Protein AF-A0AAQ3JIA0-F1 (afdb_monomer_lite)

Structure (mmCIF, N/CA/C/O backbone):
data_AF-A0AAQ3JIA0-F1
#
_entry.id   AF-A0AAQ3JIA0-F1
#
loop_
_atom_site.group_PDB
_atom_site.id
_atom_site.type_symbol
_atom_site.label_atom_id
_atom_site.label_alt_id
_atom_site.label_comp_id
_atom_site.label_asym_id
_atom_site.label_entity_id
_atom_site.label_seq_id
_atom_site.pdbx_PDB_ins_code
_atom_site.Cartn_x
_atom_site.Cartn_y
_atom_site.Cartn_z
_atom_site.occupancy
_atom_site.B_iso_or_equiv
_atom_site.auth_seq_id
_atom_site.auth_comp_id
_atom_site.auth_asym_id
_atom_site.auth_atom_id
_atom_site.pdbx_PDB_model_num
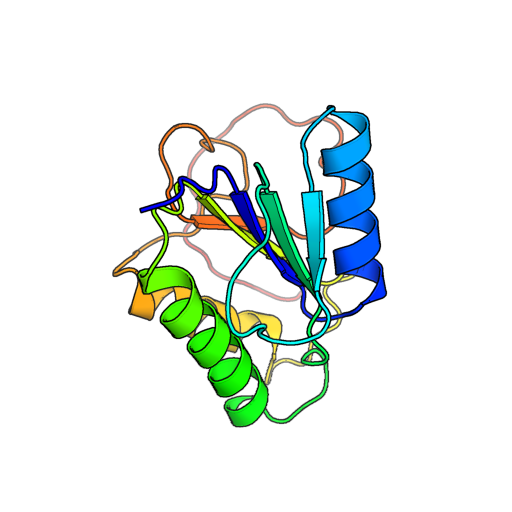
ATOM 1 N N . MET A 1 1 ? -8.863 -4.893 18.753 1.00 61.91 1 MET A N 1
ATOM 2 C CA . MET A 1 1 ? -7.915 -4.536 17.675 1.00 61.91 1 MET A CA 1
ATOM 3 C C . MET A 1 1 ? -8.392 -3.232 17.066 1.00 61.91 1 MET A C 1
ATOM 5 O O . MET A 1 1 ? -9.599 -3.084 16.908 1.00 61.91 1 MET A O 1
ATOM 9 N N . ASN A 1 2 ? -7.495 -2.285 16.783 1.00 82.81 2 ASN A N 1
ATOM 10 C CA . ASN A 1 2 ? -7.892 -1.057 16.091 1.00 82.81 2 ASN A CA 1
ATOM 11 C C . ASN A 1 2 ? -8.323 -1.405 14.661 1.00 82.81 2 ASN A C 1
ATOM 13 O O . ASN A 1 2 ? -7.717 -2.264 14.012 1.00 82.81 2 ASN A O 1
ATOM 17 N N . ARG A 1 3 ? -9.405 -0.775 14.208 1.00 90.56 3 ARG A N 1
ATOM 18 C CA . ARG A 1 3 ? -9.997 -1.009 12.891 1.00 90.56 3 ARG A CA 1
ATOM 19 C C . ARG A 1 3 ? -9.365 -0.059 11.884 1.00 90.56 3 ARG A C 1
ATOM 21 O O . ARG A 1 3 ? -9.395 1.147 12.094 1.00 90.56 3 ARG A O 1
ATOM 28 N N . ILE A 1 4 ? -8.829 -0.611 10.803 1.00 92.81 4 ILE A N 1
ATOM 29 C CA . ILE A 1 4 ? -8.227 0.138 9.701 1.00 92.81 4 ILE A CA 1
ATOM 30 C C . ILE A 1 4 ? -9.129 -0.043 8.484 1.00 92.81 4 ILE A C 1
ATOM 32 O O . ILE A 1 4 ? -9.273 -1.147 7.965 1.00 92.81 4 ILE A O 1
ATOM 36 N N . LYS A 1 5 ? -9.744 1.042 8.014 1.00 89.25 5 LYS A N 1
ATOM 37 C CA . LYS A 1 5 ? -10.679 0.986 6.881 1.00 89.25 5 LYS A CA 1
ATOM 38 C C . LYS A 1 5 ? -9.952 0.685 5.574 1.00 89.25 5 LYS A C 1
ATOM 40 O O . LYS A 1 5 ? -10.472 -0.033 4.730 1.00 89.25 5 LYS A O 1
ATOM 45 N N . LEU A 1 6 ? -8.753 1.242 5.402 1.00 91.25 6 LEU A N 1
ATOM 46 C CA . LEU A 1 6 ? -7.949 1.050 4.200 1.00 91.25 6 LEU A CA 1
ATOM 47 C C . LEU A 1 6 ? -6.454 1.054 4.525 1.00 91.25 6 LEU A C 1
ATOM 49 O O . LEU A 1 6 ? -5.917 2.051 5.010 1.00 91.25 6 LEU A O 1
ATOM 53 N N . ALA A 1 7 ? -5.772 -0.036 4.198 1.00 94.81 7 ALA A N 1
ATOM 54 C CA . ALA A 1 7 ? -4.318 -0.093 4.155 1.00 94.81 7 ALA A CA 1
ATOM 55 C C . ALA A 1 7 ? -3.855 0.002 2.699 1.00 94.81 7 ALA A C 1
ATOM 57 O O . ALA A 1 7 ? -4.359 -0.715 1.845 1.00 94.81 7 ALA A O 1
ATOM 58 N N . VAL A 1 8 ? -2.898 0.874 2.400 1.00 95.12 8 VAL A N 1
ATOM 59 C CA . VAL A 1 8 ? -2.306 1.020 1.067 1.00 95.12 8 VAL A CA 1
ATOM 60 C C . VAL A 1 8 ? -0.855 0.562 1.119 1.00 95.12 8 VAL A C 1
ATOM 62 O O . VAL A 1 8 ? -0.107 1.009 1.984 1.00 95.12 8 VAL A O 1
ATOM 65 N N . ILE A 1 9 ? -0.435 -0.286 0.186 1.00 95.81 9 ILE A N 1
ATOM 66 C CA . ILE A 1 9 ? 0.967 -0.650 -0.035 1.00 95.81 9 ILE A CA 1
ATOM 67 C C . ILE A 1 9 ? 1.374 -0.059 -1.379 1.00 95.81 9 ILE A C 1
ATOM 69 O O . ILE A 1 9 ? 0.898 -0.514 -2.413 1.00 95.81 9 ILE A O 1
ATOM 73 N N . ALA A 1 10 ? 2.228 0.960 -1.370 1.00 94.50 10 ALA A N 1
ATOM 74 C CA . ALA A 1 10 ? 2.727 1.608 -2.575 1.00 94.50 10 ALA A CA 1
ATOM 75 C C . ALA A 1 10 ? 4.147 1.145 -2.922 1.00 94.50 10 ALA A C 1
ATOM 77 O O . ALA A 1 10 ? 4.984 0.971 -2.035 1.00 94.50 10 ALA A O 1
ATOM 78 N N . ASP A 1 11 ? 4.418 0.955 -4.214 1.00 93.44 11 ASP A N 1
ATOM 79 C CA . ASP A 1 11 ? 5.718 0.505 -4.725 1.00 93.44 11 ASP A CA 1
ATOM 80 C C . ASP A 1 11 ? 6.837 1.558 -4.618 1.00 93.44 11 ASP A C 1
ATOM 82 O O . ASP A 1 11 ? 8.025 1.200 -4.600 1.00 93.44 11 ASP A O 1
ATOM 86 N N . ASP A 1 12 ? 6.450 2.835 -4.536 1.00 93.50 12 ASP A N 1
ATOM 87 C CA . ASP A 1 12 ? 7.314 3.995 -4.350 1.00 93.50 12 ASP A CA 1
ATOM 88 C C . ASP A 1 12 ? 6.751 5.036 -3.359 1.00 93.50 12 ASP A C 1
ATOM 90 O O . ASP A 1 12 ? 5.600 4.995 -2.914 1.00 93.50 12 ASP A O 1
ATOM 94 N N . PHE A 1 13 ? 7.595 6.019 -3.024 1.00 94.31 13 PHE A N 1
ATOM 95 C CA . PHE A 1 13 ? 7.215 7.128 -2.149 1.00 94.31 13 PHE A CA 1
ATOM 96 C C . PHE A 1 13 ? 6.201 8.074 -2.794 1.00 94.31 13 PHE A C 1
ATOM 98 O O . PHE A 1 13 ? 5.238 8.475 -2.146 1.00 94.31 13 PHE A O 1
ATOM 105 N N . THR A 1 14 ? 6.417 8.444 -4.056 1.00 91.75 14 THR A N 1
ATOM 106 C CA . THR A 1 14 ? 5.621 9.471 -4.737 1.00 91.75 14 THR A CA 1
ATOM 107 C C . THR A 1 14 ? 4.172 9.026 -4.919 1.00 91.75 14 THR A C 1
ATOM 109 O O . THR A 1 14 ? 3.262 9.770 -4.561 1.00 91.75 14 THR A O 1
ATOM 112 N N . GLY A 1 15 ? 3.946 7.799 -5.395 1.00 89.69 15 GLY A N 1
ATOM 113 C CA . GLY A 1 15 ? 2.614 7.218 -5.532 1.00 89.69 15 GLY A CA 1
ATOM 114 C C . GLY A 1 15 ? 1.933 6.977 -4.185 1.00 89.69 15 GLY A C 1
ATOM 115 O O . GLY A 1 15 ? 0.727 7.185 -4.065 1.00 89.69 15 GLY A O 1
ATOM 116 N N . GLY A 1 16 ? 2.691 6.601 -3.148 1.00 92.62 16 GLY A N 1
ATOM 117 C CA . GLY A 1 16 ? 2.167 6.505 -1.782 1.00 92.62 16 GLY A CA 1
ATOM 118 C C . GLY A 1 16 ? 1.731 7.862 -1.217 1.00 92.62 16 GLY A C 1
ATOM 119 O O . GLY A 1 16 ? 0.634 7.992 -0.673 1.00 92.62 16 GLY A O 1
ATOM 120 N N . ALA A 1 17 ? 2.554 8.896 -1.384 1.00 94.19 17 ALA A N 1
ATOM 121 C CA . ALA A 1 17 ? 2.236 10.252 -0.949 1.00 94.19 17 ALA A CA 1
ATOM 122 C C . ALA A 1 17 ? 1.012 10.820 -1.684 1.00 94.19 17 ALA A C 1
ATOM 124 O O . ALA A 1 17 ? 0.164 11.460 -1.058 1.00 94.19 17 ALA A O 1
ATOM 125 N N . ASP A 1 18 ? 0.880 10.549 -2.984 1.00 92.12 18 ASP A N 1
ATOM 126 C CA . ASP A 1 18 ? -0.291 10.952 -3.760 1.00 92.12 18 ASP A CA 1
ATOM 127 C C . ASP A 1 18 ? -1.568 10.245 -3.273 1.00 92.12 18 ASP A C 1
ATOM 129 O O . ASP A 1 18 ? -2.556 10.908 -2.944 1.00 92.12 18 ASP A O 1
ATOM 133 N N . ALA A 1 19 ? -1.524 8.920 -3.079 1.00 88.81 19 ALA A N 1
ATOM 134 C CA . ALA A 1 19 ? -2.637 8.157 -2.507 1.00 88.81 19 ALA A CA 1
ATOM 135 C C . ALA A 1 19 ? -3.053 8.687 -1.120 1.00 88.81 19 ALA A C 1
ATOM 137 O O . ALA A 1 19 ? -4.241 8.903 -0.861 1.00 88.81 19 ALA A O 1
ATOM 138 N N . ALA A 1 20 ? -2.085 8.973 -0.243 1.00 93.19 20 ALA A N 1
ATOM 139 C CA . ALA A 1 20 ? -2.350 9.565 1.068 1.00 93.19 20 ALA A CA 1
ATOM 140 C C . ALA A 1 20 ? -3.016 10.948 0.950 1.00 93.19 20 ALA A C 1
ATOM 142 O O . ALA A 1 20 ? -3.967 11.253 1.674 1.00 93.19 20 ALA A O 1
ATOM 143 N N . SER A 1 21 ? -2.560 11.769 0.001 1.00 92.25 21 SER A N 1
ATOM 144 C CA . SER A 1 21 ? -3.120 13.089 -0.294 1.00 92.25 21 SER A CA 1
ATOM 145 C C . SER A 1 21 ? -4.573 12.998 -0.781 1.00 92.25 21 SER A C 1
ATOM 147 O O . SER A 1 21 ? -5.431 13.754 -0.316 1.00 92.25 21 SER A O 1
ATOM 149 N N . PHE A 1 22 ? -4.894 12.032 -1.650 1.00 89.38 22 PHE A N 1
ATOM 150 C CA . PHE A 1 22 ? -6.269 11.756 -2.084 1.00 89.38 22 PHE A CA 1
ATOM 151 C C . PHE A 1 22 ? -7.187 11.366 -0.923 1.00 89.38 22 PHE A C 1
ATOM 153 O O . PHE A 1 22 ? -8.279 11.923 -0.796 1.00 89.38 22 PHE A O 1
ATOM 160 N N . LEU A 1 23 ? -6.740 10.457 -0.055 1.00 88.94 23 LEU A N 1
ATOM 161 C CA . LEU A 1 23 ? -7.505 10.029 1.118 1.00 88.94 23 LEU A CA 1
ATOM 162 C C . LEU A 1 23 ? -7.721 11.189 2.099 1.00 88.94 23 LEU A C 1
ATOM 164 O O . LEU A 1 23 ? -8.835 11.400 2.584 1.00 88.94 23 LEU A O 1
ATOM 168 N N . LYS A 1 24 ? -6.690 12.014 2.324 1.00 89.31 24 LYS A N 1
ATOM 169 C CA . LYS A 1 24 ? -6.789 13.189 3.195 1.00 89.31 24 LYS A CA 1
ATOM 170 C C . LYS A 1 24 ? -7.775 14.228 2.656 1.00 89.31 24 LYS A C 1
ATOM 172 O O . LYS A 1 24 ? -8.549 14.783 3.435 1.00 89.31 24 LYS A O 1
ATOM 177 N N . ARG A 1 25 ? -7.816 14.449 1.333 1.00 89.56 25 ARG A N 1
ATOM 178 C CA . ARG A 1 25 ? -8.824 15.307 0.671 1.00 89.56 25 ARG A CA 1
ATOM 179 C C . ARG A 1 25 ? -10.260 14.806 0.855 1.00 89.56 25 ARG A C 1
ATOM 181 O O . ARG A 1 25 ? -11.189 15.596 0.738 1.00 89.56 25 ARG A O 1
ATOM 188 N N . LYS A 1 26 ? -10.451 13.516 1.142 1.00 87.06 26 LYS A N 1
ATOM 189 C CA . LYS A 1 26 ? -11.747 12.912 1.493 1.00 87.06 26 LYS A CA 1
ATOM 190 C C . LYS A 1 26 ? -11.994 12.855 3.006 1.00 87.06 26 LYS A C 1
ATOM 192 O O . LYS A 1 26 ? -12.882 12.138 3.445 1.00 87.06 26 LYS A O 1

#####

**THE PROBLEM:** From the line containing "ATOM 78 N N" down to the line containing "ATOM 86 N N" in the material above, reproduce every line exactly, including the two end lines.

**SOLUTION TO THIS TASK:**
ATOM 78 N N . ASP A 1 11 ? 4.418 0.955 -4.214 1.00 93.44 11 ASP A N 1
ATOM 79 C CA . ASP A 1 11 ? 5.718 0.505 -4.725 1.00 93.44 11 ASP A CA 1
ATOM 80 C C . ASP A 1 11 ? 6.837 1.558 -4.618 1.00 93.44 11 ASP A C 1
ATOM 82 O O . ASP A 1 11 ? 8.025 1.200 -4.600 1.00 93.44 11 ASP A O 1
ATOM 86 N N . ASP A 1 12 ? 6.450 2.835 -4.536 1.00 93.50 12 ASP A N 1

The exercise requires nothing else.